**EXERCISE**
Exactly as they appear, restate the lines of the material, from the first through the one containing "ATOM 13 O O".

**INPUT FOR THIS TASK**
○ ○ ○ ○ ○ ○ ○

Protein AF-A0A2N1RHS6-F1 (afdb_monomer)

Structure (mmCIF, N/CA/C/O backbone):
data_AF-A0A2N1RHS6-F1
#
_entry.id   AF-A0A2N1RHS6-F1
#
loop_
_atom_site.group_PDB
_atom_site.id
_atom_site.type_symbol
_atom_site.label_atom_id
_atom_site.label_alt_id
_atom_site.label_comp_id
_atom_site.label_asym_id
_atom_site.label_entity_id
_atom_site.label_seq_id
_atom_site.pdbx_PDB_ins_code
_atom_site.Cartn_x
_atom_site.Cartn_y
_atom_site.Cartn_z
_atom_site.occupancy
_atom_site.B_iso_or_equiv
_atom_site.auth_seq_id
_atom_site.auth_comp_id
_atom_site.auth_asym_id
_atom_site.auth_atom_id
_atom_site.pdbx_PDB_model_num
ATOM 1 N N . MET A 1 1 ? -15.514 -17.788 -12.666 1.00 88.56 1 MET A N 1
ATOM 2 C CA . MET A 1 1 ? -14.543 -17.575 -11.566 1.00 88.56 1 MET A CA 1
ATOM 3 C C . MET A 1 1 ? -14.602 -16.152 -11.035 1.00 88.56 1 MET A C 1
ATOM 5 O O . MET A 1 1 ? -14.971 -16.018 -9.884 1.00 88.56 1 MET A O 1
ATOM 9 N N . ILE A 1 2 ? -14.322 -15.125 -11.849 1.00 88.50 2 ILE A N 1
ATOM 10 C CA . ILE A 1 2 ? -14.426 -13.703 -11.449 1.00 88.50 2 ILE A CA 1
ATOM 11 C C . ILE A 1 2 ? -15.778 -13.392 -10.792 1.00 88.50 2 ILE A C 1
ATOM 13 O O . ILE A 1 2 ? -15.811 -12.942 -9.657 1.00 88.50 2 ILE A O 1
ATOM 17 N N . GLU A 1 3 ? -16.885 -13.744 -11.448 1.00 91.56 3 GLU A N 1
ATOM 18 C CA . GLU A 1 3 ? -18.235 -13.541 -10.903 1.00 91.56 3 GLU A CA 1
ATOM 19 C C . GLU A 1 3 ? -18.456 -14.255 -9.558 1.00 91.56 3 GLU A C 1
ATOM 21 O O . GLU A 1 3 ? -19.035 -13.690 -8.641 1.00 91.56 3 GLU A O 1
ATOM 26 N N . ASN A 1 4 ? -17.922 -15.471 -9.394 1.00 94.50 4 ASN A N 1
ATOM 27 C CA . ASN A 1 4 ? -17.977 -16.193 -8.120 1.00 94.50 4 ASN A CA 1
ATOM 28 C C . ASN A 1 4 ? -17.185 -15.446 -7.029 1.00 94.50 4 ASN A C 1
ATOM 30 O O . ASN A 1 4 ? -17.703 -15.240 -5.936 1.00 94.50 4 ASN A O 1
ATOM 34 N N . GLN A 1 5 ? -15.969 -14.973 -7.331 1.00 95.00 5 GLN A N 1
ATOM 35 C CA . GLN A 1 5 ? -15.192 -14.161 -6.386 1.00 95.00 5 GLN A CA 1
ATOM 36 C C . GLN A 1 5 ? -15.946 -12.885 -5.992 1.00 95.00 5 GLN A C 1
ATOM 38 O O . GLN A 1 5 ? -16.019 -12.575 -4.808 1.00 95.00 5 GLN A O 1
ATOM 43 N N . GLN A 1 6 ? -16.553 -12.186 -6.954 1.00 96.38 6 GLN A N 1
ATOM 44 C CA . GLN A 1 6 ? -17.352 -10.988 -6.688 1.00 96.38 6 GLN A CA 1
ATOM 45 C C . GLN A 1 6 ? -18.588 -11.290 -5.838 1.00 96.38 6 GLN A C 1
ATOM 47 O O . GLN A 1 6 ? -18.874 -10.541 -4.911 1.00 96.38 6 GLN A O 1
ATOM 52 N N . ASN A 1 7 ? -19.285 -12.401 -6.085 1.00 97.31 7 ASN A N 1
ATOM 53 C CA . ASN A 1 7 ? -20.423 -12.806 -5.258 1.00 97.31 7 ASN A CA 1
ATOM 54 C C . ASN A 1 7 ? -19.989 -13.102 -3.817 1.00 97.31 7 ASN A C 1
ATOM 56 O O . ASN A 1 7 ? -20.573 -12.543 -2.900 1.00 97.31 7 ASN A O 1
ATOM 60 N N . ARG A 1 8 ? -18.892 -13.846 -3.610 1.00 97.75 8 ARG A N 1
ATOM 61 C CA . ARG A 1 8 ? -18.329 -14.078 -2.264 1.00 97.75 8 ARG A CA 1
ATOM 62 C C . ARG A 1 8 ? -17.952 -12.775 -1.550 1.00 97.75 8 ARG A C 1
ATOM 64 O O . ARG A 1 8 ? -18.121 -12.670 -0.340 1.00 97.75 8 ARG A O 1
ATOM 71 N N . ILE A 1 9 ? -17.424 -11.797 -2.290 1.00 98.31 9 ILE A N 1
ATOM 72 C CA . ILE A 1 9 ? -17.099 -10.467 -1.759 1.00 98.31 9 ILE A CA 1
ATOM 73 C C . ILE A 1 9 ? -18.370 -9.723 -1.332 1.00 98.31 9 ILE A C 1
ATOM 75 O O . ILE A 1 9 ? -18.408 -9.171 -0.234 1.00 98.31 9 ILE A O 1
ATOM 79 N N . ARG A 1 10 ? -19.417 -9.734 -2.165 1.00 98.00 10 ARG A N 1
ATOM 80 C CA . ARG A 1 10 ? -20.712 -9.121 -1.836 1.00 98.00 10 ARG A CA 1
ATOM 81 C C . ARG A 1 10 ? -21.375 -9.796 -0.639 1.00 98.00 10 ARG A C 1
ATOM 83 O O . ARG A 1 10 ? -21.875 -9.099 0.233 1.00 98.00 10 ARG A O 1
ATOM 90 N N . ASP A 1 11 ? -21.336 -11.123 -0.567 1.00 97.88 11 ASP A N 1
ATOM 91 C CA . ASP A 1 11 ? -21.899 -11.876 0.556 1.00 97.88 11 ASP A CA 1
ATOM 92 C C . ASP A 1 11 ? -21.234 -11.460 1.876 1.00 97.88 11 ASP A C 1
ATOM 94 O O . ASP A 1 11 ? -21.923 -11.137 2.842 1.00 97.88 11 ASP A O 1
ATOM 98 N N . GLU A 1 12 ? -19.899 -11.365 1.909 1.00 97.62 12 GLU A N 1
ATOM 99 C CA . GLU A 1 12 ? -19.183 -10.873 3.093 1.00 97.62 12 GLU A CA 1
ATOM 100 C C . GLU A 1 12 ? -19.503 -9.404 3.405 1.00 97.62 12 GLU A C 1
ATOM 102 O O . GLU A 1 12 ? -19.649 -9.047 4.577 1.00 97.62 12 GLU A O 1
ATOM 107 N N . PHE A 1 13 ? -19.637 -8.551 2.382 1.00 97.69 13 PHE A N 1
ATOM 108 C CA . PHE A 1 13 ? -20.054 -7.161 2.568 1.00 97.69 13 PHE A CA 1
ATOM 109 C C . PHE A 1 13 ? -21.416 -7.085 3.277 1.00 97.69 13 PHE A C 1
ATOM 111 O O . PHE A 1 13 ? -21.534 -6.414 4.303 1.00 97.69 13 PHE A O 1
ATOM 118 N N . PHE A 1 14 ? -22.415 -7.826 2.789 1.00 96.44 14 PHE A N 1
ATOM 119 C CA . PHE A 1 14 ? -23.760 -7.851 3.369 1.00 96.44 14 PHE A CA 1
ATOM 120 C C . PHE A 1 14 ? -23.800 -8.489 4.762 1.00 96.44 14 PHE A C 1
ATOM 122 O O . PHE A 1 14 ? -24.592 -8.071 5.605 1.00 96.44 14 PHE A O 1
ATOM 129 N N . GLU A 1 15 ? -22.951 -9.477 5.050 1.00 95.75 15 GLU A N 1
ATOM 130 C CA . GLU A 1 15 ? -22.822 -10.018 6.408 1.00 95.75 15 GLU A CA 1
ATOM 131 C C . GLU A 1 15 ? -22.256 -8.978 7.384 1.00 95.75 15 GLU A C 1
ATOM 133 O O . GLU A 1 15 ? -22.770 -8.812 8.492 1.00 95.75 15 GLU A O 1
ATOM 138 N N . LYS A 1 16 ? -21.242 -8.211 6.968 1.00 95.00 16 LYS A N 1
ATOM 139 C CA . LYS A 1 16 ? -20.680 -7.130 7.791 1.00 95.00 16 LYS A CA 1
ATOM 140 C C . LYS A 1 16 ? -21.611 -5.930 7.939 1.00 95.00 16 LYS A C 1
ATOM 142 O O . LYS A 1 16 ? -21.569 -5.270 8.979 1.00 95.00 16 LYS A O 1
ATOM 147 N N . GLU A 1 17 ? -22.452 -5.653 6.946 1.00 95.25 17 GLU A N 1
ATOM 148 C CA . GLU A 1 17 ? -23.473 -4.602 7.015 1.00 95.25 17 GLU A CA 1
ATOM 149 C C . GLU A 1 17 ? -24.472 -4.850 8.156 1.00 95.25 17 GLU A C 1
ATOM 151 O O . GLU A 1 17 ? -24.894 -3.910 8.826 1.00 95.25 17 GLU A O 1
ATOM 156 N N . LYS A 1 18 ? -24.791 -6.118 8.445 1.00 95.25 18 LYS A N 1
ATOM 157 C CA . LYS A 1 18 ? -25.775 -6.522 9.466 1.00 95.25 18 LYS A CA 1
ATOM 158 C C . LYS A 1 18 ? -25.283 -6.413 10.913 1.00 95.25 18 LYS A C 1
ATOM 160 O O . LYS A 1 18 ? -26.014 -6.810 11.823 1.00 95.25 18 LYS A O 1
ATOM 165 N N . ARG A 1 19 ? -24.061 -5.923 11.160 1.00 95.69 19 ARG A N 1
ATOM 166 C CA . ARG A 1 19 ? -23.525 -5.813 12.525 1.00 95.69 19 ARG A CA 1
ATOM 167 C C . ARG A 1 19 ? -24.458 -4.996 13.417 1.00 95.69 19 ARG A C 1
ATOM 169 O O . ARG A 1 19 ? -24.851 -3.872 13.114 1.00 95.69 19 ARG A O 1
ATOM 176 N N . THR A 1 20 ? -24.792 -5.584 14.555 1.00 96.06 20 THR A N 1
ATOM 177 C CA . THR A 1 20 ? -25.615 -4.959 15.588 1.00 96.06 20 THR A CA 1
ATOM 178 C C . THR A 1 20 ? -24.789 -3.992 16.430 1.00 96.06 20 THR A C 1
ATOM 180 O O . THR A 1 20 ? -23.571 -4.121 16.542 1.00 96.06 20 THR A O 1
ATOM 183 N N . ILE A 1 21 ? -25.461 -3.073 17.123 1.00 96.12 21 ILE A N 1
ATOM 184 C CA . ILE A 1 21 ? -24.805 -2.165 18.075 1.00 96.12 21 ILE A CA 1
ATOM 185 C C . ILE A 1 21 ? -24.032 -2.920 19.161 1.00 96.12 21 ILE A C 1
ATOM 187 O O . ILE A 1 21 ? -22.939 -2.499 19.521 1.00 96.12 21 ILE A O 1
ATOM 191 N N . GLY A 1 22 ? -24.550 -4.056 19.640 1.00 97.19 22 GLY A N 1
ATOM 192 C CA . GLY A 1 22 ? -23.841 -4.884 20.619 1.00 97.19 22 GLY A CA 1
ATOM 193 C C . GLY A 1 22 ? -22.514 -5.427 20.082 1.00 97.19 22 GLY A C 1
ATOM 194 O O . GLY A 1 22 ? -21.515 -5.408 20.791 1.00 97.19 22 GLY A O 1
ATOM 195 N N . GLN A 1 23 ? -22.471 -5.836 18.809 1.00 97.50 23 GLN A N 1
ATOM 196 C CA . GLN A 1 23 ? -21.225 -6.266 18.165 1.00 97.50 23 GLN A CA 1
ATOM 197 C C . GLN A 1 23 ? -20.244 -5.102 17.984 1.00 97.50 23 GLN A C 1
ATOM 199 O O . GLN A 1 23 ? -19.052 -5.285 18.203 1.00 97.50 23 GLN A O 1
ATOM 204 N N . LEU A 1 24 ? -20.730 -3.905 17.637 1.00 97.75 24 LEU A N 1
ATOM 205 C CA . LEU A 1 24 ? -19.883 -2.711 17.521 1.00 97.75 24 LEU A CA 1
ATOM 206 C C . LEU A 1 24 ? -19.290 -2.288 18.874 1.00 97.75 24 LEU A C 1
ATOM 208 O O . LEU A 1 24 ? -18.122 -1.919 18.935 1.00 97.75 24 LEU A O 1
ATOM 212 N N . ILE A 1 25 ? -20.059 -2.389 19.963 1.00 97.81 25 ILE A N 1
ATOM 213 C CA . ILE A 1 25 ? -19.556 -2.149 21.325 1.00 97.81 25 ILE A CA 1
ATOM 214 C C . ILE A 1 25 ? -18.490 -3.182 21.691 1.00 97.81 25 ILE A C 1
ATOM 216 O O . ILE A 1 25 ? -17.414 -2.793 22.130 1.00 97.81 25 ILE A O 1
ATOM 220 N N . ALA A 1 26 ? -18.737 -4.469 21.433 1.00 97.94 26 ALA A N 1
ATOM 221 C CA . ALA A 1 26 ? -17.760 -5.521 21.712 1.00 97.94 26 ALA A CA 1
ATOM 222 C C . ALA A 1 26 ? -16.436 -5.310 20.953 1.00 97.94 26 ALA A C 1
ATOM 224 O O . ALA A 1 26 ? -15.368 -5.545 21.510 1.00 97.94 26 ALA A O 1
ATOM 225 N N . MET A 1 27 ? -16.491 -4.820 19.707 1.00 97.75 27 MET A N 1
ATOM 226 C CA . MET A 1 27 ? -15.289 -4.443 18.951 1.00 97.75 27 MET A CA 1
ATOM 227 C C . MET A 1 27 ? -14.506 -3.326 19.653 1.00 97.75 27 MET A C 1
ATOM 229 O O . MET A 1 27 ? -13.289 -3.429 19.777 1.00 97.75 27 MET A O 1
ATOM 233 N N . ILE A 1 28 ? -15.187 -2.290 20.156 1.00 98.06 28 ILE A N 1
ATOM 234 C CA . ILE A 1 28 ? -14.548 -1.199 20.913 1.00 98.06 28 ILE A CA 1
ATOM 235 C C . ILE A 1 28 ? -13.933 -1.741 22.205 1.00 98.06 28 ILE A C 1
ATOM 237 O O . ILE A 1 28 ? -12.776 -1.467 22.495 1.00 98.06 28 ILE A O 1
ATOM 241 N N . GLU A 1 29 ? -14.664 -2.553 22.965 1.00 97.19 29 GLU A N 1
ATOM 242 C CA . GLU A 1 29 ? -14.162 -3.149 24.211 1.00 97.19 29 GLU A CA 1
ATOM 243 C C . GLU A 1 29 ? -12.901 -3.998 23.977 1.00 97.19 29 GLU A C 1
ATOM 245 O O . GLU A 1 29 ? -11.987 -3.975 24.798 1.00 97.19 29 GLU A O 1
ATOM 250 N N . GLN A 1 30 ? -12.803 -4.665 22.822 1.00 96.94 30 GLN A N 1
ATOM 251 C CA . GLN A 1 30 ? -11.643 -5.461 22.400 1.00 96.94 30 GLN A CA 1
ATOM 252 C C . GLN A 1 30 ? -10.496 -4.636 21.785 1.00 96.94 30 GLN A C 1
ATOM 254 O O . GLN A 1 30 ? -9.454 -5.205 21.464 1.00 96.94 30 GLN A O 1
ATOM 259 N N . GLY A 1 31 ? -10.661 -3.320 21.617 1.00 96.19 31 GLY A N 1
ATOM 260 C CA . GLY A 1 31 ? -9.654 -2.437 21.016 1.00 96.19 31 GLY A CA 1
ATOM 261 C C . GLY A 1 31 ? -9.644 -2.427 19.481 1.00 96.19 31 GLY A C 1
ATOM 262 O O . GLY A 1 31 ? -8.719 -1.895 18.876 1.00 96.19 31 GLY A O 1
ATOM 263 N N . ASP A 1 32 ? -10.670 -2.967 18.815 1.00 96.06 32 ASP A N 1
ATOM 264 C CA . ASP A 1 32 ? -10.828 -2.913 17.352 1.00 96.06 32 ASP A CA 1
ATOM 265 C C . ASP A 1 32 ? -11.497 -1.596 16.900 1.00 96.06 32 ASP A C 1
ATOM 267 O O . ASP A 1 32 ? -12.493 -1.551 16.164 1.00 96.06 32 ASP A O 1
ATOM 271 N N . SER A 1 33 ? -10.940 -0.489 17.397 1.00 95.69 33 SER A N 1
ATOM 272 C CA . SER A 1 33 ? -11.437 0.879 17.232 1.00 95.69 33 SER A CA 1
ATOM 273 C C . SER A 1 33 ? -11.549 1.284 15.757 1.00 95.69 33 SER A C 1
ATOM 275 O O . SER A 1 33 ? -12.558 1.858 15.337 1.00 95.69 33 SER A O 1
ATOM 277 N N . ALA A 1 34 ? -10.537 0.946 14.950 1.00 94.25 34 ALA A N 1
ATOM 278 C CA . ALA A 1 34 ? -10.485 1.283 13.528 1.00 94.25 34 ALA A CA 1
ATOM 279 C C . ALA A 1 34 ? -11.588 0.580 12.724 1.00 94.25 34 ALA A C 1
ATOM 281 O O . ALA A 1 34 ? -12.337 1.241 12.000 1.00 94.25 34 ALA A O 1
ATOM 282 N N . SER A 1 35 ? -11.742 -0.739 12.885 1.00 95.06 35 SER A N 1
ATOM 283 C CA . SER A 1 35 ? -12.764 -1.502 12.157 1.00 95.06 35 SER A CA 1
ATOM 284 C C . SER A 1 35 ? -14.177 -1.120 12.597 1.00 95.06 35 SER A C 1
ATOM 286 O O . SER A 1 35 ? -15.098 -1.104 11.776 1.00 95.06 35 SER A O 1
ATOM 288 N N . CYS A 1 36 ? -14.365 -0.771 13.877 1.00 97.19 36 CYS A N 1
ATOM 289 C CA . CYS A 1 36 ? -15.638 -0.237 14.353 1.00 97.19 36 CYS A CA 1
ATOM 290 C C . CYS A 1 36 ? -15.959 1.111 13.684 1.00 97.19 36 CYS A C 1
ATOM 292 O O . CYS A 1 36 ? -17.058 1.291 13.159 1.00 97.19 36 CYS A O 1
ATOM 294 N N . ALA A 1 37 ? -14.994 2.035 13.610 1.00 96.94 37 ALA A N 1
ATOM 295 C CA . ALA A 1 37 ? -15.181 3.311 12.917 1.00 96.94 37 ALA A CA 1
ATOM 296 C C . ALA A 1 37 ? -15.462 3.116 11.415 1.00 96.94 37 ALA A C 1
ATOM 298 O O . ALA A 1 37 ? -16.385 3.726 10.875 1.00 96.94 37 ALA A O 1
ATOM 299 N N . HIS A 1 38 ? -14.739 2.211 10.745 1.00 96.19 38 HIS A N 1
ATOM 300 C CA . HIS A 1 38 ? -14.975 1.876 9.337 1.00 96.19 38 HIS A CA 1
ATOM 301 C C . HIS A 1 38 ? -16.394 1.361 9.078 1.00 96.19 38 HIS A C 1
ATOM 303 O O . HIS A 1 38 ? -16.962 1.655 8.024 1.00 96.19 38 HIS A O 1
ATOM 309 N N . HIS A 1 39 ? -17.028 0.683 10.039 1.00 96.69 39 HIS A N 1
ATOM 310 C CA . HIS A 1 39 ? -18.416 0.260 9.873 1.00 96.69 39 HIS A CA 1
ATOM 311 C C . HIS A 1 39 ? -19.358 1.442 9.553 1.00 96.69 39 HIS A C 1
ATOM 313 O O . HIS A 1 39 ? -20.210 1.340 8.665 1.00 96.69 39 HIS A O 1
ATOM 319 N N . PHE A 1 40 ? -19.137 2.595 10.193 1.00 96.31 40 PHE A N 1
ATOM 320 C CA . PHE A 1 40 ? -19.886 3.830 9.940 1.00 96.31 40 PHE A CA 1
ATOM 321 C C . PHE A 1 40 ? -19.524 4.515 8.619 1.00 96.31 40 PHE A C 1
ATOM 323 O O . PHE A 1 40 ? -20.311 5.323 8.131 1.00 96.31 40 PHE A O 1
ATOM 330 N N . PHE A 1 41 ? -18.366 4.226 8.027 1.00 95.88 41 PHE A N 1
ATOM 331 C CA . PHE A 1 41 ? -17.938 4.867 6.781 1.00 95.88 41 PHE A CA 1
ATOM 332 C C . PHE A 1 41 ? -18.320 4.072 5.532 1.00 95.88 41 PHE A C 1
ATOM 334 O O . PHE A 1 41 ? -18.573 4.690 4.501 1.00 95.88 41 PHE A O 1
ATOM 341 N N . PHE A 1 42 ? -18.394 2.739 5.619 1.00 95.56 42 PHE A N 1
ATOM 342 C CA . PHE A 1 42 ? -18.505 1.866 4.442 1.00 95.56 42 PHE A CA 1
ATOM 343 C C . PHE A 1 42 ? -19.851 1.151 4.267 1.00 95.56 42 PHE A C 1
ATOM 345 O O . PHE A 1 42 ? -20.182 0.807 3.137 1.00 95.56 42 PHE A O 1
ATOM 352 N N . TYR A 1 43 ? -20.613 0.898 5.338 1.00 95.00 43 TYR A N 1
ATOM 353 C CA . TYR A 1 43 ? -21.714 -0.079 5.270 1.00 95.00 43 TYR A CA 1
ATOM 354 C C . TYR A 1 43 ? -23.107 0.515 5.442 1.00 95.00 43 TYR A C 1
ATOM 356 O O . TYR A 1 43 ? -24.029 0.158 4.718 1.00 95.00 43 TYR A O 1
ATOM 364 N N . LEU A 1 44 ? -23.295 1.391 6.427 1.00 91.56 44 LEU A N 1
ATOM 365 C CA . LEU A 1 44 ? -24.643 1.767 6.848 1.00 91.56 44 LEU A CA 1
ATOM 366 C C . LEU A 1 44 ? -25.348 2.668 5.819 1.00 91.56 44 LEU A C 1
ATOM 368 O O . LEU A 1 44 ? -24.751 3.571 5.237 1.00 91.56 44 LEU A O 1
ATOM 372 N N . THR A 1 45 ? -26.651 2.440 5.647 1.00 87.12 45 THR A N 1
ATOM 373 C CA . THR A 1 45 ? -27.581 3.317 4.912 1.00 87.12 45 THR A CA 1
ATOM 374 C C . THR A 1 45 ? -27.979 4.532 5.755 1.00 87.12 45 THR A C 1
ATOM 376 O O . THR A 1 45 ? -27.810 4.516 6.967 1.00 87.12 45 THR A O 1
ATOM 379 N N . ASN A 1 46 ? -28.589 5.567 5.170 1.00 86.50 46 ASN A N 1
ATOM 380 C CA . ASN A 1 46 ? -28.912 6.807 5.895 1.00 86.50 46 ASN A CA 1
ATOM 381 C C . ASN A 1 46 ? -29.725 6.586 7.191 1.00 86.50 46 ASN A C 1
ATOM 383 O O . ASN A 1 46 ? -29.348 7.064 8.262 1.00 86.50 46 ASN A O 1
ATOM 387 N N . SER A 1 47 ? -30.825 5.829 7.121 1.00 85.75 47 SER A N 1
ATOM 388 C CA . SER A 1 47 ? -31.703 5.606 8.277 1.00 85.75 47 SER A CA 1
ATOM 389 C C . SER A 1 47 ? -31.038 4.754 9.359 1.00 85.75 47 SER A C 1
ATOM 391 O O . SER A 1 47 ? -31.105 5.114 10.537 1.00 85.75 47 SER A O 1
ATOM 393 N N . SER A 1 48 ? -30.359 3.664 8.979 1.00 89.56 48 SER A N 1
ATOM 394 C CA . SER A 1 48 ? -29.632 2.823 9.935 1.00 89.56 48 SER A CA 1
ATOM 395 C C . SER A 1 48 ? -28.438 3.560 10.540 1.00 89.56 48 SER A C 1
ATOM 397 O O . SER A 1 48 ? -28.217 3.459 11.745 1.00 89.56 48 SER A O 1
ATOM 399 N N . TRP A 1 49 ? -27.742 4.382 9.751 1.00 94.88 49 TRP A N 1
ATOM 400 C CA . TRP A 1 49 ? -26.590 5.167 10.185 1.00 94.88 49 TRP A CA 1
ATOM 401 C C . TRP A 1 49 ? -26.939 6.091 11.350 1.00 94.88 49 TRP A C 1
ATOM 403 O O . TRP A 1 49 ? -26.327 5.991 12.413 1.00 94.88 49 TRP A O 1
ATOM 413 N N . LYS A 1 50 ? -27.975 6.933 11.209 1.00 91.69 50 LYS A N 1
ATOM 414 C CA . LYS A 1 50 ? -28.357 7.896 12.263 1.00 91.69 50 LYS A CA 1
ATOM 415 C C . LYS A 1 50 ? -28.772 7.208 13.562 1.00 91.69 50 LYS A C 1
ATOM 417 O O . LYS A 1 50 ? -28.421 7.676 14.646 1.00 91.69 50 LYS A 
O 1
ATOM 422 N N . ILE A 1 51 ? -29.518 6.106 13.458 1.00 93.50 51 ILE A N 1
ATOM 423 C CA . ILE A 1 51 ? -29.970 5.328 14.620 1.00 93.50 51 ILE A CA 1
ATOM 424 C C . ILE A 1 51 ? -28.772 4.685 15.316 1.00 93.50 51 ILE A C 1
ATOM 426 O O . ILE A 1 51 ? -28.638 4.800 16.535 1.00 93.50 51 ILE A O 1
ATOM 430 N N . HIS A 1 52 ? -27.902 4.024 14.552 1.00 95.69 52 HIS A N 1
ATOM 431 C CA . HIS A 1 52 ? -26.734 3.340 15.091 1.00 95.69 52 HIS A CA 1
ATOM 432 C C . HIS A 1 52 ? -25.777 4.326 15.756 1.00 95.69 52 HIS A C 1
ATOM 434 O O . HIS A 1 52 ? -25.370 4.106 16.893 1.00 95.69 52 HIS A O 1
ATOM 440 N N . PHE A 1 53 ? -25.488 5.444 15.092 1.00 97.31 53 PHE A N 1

○ ○ ○ ○ ○ ○ ○

**ANSWER TO THIS TASK**
Protein AF-A0A2N1RHS6-F1 (afdb_monomer)

Structure (mmCIF, N/CA/C/O backbone):
data_AF-A0A2N1RHS6-F1
#
_entry.id   AF-A0A2N1RHS6-F1
#
loop_
_atom_site.group_PDB
_atom_site.id
_atom_site.type_symbol
_atom_site.label_atom_id
_atom_site.label_alt_id
_atom_site.label_comp_id
_atom_site.label_asym_id
_atom_site.label_entity_id
_atom_site.label_seq_id
_atom_site.pdbx_PDB_ins_code
_atom_site.Cartn_x
_atom_site.Cartn_y
_atom_site.Cartn_z
_atom_site.occupancy
_atom_site.B_iso_or_equiv
_atom_site.auth_seq_id
_atom_site.auth_comp_id
_atom_site.auth_asym_id
_atom_site.auth_atom_id
_atom_site.pdbx_PDB_model_num
ATOM 1 N N . MET A 1 1 ? -15.514 -17.788 -12.666 1.00 88.56 1 MET A N 1
ATOM 2 C CA . MET A 1 1 ? -14.543 -17.575 -11.566 1.00 88.56 1 MET A CA 1
ATOM 3 C C . MET A 1 1 ? -14.602 -16.152 -11.035 1.00 88.56 1 MET A C 1
ATOM 5 O O . MET A 1 1 ? -14.971 -16.018 -9.884 1.00 88.56 1 MET A O 1
ATOM 9 N N . ILE A 1 2 ? -14.322 -15.125 -11.849 1.00 88.50 2 ILE A N 1
ATOM 10 C CA . ILE A 1 2 ? -14.426 -13.703 -11.449 1.00 88.50 2 ILE A CA 1
ATOM 11 C C . ILE A 1 2 ? -15.778 -13.392 -10.792 1.00 88.50 2 ILE A C 1
ATOM 13 O O . ILE A 1 2 ? -15.811 -12.942 -9.657 1.00 88.50 2 ILE A O 1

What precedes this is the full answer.